The Russian has been to press the flesh at 10 Downing Street and last year, in the context of the Standard deal, MI6 stated that it had no security objections of any kind to Lebedev despite his colourful past. After all, he funds liberal anti-Putin publications in Russia.

The formal applications on The Independent were made last week to the Office of Fair Trading, implying that the deal was already effectively done. There can surely be no objections on competition grounds to allowing two loss-making papers to prop each other up.

The motives of O’Reilly and Viscount Rothermere have been identical.

Both did not want to be responsible for closing down famous titles but because they ran quoted companies they wanted to shift the losses and the pension and redundancy liabilities to someone else.

Survival for The Independent will help to protect a remarkable death-defying record by what was once called Fleet Street. Some predicted that by now there would only be three national dailies left in the UK – The Sun, the Daily Mail and The Times.

Despite the well-documented difficulties, all the traditional newspapers have survived, even as the Metro series added a million copies a day to the market.

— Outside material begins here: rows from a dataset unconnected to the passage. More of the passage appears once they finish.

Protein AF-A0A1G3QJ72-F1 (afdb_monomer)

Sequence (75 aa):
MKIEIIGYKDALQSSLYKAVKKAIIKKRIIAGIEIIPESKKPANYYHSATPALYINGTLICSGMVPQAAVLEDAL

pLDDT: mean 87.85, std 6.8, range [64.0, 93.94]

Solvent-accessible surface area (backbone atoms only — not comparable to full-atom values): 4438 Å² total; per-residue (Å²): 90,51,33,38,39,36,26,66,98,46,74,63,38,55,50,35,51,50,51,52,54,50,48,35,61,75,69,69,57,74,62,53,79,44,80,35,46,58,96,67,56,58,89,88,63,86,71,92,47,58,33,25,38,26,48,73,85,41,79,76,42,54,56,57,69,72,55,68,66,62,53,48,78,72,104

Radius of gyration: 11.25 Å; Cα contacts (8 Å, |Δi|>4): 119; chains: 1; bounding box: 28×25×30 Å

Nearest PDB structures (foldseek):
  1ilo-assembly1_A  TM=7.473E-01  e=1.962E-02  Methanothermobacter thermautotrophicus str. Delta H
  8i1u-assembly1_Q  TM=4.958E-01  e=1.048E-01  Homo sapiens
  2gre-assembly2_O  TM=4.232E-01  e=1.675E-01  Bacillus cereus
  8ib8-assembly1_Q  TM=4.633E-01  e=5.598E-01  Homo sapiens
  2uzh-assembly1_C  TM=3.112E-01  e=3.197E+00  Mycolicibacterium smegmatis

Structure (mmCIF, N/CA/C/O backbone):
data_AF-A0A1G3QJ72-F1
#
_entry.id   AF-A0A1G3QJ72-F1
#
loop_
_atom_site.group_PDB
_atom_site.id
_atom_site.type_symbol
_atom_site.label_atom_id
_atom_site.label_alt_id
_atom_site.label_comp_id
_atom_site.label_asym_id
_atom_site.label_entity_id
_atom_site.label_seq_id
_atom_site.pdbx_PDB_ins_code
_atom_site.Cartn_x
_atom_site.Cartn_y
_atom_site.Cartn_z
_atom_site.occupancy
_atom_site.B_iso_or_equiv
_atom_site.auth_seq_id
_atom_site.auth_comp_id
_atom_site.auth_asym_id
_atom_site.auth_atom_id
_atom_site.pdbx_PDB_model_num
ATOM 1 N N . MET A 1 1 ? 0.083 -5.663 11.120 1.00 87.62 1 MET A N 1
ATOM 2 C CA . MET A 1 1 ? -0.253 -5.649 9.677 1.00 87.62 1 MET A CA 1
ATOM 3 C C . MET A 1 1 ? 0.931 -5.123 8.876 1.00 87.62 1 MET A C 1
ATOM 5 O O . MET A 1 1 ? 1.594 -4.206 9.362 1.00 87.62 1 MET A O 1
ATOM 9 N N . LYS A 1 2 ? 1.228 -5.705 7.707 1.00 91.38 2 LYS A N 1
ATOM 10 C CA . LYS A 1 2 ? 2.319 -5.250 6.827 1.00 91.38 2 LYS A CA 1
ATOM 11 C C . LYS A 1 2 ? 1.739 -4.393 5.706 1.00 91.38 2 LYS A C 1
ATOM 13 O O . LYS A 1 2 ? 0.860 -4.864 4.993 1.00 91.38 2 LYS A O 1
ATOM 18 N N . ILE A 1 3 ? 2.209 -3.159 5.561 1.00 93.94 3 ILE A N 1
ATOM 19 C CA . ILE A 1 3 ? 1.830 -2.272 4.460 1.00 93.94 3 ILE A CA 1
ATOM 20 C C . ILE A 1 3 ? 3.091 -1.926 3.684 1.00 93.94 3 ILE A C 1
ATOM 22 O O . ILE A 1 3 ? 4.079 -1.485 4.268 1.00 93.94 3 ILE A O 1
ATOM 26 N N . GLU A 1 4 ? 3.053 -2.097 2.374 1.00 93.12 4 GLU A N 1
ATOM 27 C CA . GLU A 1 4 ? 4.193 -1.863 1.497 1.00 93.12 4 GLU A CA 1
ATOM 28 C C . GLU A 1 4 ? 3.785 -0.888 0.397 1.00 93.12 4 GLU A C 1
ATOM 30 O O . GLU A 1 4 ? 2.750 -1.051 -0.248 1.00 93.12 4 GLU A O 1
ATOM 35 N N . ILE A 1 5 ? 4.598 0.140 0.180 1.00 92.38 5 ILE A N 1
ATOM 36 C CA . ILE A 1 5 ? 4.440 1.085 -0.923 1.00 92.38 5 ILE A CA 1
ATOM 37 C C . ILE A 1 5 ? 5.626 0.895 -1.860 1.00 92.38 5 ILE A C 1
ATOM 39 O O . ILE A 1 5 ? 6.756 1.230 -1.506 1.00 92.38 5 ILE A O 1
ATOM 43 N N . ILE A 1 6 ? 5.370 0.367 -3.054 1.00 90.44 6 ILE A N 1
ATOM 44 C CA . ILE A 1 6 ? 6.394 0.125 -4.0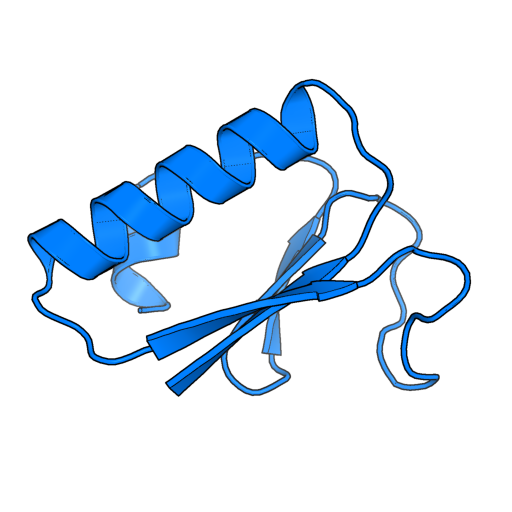73 1.00 90.44 6 ILE A CA 1
ATOM 45 C C . ILE A 1 6 ? 6.452 1.298 -5.045 1.00 90.44 6 ILE A C 1
ATOM 47 O O . ILE A 1 6 ? 5.423 1.681 -5.593 1.00 90.44 6 ILE A O 1
ATOM 51 N N . GLY A 1 7 ? 7.639 1.847 -5.300 1.00 85.31 7 GLY A N 1
ATOM 52 C CA . GLY A 1 7 ? 7.844 2.886 -6.316 1.00 85.31 7 GLY A CA 1
ATOM 53 C C . GLY A 1 7 ? 8.888 3.935 -5.945 1.00 85.31 7 GLY A C 1
ATOM 54 O O . GLY A 1 7 ? 9.437 3.932 -4.842 1.00 85.31 7 GLY A O 1
ATOM 55 N N . TYR A 1 8 ? 9.171 4.840 -6.882 1.00 70.62 8 TYR A N 1
ATOM 56 C CA . TYR A 1 8 ? 10.115 5.945 -6.692 1.00 70.62 8 TYR A CA 1
ATOM 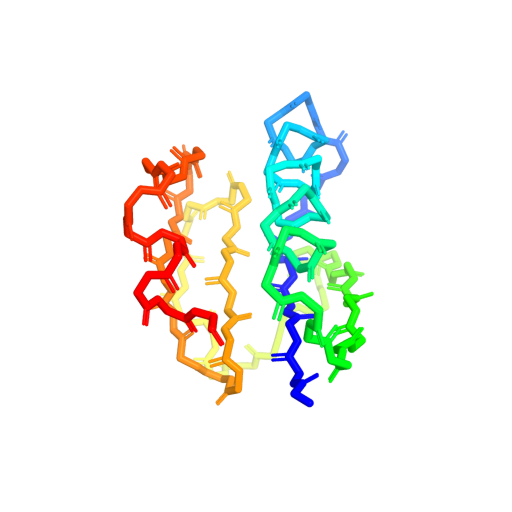57 C C . TYR A 1 8 ? 9.531 7.084 -5.839 1.00 70.62 8 TYR A C 1
ATOM 59 O O . TYR A 1 8 ? 8.318 7.227 -5.696 1.00 70.62 8 TYR A O 1
ATOM 67 N N . LYS A 1 9 ? 10.422 7.903 -5.260 1.00 68.62 9 LYS A N 1
ATOM 68 C CA . LYS A 1 9 ? 10.065 9.127 -4.526 1.00 68.62 9 LYS A CA 1
ATOM 69 C C . LYS A 1 9 ? 9.554 10.195 -5.490 1.00 68.62 9 LYS A C 1
ATOM 71 O O . LYS A 1 9 ? 10.312 11.060 -5.917 1.00 68.62 9 LYS A O 1
ATOM 76 N N . ASP A 1 10 ? 8.269 10.144 -5.800 1.00 79.06 10 ASP A N 1
ATOM 77 C CA . ASP A 1 10 ? 7.556 11.217 -6.484 1.00 79.06 10 ASP A CA 1
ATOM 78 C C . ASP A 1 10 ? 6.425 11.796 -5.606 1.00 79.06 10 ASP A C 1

The only significant casualties have indeed come from the ranks of the “new” boys, the brave Today, the foolhardy Sunday Correspondent and the improbable Daily News from the Maxwell stable.

With Lebedev at the helm, The Independent can beat this trend, but negotiating the sale will be the easy bit. How to turn it into a sustainable business will prove quite another matter.

Lebedev deserves respect for what he has done so far with the Evening Standard. Turning it into a freesheet was certainly a brave move, but the Standard remains recognisable as a “proper” paper.

Survival for The Independent will help to protect a remarkable death-defying record by what was once called Fleet Street. Some predicted that by now there would only be three national dailies left in the UK – The Sun, the Daily Mail and The Times.

There are still problems for advertisers. The new style of distribution means there are few controls over who gets it, although many will be younger than traditional Standard readers. Residents of the affluent London suburbs, unless they are commuters, have also been effectively disenfranchised.

More work needs to be done on an explicit hybrid free-pay model for the Standard – free in central London and 25p in the suburbs, or the lowest price possible to cover the additional distribution costs.

Such a model could work for The Independent. You could distribute free in London and charge elsewhere, although the present circulation of the paper is heavily concentrated inside the M25.

A much more targeted distribution system will almost certainly be essential if advertisers are going to sit up and take notice again. Who are the readers and what audience would advertisers most want to reach? Hotels, trains and airlines would obviously be important combined with free delivery to fertile sectors such as universities.

Somehow the new owner of The Independent will have to find a cost-effective way of distributing up to 400,000 copies a day to an attractive audience. But before that, decisions will have to be made about who is going to edit the paper, which would probably have to have aSaturday/Sunday Weekend edition like the Financial Times.

Threadbare journalistic resources will have to be augmented and a major marketing campaign mounted, perhaps returning to the core value of independence in time for the next election.

What is certain is that it would make no sense at all to buy The Independent and keep it on a drip feed. It will never recover that way. But Lebedev is almost certainly smart enough to realise that.